(Beginning of GIVEN DATA)

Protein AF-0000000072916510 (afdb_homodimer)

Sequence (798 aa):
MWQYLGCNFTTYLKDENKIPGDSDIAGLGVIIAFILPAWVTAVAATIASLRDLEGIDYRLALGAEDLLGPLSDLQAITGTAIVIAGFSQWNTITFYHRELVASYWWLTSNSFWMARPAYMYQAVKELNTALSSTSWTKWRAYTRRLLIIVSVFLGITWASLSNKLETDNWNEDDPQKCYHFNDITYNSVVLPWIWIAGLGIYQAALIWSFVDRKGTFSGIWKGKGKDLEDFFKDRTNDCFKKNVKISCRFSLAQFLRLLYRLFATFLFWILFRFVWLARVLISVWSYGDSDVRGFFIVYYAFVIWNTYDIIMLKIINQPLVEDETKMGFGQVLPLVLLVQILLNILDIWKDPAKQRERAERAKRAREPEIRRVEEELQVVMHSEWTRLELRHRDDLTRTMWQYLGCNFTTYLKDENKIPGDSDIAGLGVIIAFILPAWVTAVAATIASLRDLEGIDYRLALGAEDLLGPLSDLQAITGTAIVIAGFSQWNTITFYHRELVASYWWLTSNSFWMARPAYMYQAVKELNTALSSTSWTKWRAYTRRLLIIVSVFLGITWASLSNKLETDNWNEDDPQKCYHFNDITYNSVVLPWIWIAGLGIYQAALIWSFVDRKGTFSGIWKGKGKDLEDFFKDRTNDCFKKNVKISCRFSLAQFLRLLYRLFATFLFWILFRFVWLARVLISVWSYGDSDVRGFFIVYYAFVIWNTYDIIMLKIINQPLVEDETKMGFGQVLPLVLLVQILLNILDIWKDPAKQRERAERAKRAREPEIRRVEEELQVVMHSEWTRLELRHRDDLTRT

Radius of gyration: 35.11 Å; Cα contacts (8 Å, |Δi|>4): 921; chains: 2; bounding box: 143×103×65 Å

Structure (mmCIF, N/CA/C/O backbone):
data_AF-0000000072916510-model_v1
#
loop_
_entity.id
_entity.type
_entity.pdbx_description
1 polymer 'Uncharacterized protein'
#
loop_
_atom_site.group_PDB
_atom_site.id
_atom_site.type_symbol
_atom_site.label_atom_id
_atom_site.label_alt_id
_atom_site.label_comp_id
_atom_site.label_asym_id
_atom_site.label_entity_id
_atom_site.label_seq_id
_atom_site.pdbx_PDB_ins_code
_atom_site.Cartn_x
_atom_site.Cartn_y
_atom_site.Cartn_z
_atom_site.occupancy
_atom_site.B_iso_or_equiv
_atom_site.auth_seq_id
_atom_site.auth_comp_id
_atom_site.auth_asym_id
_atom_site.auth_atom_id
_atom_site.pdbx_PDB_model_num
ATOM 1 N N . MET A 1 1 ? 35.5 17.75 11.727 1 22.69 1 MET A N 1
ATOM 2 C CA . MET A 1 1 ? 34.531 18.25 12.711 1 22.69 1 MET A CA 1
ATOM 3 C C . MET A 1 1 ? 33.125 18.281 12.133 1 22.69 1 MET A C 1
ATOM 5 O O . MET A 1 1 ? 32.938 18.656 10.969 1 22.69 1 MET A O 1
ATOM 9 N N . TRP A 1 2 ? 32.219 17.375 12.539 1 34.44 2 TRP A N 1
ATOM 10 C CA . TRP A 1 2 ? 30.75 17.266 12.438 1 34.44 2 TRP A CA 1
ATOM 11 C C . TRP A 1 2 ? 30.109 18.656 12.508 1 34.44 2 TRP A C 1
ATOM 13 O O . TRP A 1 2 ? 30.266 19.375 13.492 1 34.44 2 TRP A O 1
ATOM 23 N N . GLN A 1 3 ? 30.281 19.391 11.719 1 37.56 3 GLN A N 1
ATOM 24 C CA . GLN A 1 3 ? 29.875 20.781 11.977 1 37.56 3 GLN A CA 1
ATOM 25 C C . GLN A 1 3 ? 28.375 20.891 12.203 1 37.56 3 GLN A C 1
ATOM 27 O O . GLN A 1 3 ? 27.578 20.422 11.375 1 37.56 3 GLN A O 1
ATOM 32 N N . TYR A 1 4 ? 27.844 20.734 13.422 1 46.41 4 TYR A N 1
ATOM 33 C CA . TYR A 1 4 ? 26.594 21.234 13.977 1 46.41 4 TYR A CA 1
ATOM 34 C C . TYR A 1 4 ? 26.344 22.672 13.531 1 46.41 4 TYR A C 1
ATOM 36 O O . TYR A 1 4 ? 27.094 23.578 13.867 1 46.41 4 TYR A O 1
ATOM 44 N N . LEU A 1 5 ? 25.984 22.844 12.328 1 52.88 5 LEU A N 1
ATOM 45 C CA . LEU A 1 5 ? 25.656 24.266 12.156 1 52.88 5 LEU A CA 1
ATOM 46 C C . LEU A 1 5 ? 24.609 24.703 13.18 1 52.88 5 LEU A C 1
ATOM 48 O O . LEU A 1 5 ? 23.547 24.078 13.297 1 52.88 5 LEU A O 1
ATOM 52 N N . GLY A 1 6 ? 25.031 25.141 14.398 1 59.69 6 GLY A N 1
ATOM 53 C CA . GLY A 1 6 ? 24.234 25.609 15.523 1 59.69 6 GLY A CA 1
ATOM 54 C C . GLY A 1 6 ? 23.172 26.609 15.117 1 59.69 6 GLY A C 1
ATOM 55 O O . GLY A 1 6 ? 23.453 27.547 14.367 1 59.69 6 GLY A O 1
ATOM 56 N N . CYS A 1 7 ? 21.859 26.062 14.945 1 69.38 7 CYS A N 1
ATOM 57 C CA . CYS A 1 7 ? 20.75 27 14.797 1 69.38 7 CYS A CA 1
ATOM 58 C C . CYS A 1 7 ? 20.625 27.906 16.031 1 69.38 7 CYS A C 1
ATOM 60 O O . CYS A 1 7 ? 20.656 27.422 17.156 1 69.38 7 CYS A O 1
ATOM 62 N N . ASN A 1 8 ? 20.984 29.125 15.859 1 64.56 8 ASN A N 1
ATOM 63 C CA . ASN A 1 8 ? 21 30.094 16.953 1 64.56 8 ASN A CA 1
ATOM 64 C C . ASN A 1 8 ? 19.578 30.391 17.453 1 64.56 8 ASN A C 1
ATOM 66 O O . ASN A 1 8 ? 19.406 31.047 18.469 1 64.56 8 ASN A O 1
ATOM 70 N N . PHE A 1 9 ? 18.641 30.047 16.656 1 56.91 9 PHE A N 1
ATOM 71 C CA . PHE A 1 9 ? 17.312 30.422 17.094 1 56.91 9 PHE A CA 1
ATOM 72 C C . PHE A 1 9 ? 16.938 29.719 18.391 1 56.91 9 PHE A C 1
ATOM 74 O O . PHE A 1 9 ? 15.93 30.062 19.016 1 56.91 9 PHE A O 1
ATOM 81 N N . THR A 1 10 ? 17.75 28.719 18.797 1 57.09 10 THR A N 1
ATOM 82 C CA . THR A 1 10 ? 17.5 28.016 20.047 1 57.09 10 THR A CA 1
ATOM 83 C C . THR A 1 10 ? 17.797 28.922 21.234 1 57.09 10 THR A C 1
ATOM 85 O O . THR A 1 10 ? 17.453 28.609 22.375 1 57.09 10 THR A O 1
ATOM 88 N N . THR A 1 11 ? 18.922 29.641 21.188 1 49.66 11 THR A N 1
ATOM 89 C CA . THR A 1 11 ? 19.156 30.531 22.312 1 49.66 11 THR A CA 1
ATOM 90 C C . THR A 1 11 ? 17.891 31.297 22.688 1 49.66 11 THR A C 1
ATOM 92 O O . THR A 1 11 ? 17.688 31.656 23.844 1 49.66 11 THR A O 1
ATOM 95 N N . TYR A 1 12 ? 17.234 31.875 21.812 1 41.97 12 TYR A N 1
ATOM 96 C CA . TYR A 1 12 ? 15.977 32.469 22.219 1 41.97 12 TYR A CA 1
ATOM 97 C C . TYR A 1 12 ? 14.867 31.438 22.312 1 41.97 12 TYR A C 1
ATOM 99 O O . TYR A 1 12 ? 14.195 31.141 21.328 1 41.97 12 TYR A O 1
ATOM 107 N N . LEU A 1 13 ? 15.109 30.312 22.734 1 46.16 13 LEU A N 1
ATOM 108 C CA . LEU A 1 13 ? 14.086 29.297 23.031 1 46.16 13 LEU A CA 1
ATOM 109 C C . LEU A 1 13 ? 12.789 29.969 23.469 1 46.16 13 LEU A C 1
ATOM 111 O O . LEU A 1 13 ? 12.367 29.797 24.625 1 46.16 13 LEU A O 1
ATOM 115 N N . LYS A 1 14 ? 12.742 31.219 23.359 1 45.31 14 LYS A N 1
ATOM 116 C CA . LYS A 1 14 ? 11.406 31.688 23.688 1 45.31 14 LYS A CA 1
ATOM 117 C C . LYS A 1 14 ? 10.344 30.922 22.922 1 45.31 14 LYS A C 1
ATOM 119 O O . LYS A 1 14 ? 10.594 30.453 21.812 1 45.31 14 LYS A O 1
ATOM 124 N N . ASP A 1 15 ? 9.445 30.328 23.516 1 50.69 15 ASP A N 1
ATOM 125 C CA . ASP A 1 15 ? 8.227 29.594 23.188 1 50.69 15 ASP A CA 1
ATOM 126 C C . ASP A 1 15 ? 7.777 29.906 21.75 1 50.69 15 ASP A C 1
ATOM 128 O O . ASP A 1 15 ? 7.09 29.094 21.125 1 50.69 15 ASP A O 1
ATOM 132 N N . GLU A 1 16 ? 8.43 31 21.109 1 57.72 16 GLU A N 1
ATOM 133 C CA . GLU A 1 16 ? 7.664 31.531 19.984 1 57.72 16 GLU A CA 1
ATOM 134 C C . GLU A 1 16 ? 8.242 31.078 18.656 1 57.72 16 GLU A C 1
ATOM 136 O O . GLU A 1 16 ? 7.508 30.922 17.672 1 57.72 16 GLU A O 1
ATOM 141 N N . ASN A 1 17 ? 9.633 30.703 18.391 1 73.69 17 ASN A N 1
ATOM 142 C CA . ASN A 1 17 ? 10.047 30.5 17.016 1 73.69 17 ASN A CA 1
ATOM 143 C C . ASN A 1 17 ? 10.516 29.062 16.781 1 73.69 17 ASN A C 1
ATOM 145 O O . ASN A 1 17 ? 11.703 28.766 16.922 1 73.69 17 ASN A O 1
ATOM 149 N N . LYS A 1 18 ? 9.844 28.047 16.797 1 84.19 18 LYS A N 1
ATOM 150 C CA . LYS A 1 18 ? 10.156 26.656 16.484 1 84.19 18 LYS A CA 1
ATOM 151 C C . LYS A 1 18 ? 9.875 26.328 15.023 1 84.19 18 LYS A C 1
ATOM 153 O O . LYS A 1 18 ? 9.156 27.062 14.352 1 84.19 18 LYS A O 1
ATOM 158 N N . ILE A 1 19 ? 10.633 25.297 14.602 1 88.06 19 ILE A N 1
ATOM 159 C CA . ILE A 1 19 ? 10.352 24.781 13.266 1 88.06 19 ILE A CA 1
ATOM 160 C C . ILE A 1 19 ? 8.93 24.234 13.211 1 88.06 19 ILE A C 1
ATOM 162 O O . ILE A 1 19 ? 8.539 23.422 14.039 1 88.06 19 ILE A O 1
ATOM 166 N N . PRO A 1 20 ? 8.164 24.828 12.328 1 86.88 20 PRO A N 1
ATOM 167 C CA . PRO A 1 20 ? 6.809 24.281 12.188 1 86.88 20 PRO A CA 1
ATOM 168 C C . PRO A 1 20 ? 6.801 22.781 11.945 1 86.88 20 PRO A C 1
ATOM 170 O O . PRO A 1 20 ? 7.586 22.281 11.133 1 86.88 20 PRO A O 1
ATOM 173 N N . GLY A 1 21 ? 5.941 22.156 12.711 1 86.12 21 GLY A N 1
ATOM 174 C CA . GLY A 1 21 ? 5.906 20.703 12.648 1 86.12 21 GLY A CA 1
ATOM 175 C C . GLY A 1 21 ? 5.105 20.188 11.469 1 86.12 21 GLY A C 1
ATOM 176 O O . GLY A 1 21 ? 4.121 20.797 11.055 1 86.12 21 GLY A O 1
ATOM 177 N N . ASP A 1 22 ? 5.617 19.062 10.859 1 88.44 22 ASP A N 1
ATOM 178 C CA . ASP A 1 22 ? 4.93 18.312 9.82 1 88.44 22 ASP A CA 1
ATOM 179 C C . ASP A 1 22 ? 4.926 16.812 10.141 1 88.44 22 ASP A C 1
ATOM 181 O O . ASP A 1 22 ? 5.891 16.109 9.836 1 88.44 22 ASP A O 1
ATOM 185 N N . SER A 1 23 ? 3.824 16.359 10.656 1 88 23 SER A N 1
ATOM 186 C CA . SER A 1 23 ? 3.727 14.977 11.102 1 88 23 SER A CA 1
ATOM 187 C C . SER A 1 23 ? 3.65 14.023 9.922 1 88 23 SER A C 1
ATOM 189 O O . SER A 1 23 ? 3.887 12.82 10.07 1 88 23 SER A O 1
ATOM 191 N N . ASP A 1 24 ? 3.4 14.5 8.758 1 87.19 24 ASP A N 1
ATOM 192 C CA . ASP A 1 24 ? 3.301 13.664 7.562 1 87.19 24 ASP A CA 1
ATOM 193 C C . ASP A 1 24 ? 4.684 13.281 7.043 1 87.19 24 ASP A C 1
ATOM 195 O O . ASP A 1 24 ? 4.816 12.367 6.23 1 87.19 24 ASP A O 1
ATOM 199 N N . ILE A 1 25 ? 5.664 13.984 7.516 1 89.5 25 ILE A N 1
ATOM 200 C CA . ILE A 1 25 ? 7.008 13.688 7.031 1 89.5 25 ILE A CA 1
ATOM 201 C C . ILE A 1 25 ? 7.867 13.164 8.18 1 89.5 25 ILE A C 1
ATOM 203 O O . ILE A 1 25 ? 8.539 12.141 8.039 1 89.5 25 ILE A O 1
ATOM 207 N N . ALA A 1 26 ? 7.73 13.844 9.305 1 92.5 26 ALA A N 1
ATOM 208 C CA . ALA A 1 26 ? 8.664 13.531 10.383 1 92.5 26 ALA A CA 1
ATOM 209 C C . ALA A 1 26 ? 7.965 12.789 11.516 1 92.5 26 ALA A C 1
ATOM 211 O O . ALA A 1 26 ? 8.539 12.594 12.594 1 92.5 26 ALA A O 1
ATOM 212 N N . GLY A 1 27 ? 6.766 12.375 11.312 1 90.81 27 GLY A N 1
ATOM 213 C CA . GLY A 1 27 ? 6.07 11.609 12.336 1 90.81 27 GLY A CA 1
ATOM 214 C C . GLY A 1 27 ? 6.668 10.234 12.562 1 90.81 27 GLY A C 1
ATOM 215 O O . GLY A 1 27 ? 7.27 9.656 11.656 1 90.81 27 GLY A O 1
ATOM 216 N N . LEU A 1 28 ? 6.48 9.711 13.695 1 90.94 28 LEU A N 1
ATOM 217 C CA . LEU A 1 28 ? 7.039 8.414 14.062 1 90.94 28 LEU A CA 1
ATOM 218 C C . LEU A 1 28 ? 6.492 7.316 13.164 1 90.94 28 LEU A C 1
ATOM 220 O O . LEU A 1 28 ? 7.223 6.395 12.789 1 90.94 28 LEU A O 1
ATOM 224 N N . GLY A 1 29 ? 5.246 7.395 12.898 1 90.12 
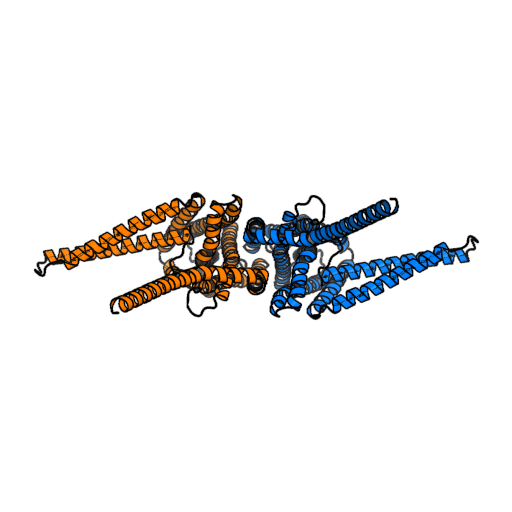29 GLY A N 1
ATOM 225 C CA . GLY A 1 29 ? 4.648 6.406 12.016 1 90.12 29 GLY A CA 1
ATOM 226 C C . GLY A 1 29 ? 5.293 6.363 10.641 1 90.12 29 GLY A C 1
ATOM 227 O O . GLY A 1 29 ? 5.523 5.285 10.094 1 90.12 29 GLY A O 1
ATOM 228 N N . VAL A 1 30 ? 5.57 7.473 10.133 1 92.19 30 VAL A N 1
ATOM 229 C CA . VAL A 1 30 ? 6.191 7.559 8.812 1 92.19 30 VAL A CA 1
ATOM 230 C C . VAL A 1 30 ? 7.613 7.008 8.875 1 92.19 30 VAL A C 1
ATOM 232 O O . VAL A 1 30 ? 8.031 6.242 8.008 1 92.19 30 VAL A O 1
ATOM 235 N N . ILE A 1 31 ? 8.367 7.305 9.922 1 94.81 31 ILE A N 1
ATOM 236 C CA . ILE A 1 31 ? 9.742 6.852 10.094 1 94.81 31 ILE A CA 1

(End of GIVEN DATA)

PROBLEM DESCRIPTION →
Every line above from the line with "ATOM 195 O O" to the line with "ATOM 208 C CA", both included, must be reproduced exactly, and no other line may appear.

TASK SOLUTION →
ATOM 195 O O . ASP A 1 24 ? 4.816 12.367 6.23 1 87.19 24 ASP A O 1
ATOM 199 N N . ILE A 1 25 ? 5.664 13.984 7.516 1 89.5 25 ILE A N 1
ATOM 200 C CA . ILE A 1 25 ? 7.008 13.688 7.031 1 89.5 25 ILE A CA 1
ATOM 201 C C . ILE A 1 25 ? 7.867 13.164 8.18 1 89.5 25 ILE A C 1
ATOM 203 O O . ILE A 1 25 ? 8.539 12.141 8.039 1 89.5 25 ILE A O 1
ATOM 207 N N . ALA A 1 26 ? 7.73 13.844 9.305 1 92.5 26 ALA A N 1
ATOM 208 C CA . ALA A 1 26 ? 8.664 13.531 10.383 1 92.5 26 ALA A CA 1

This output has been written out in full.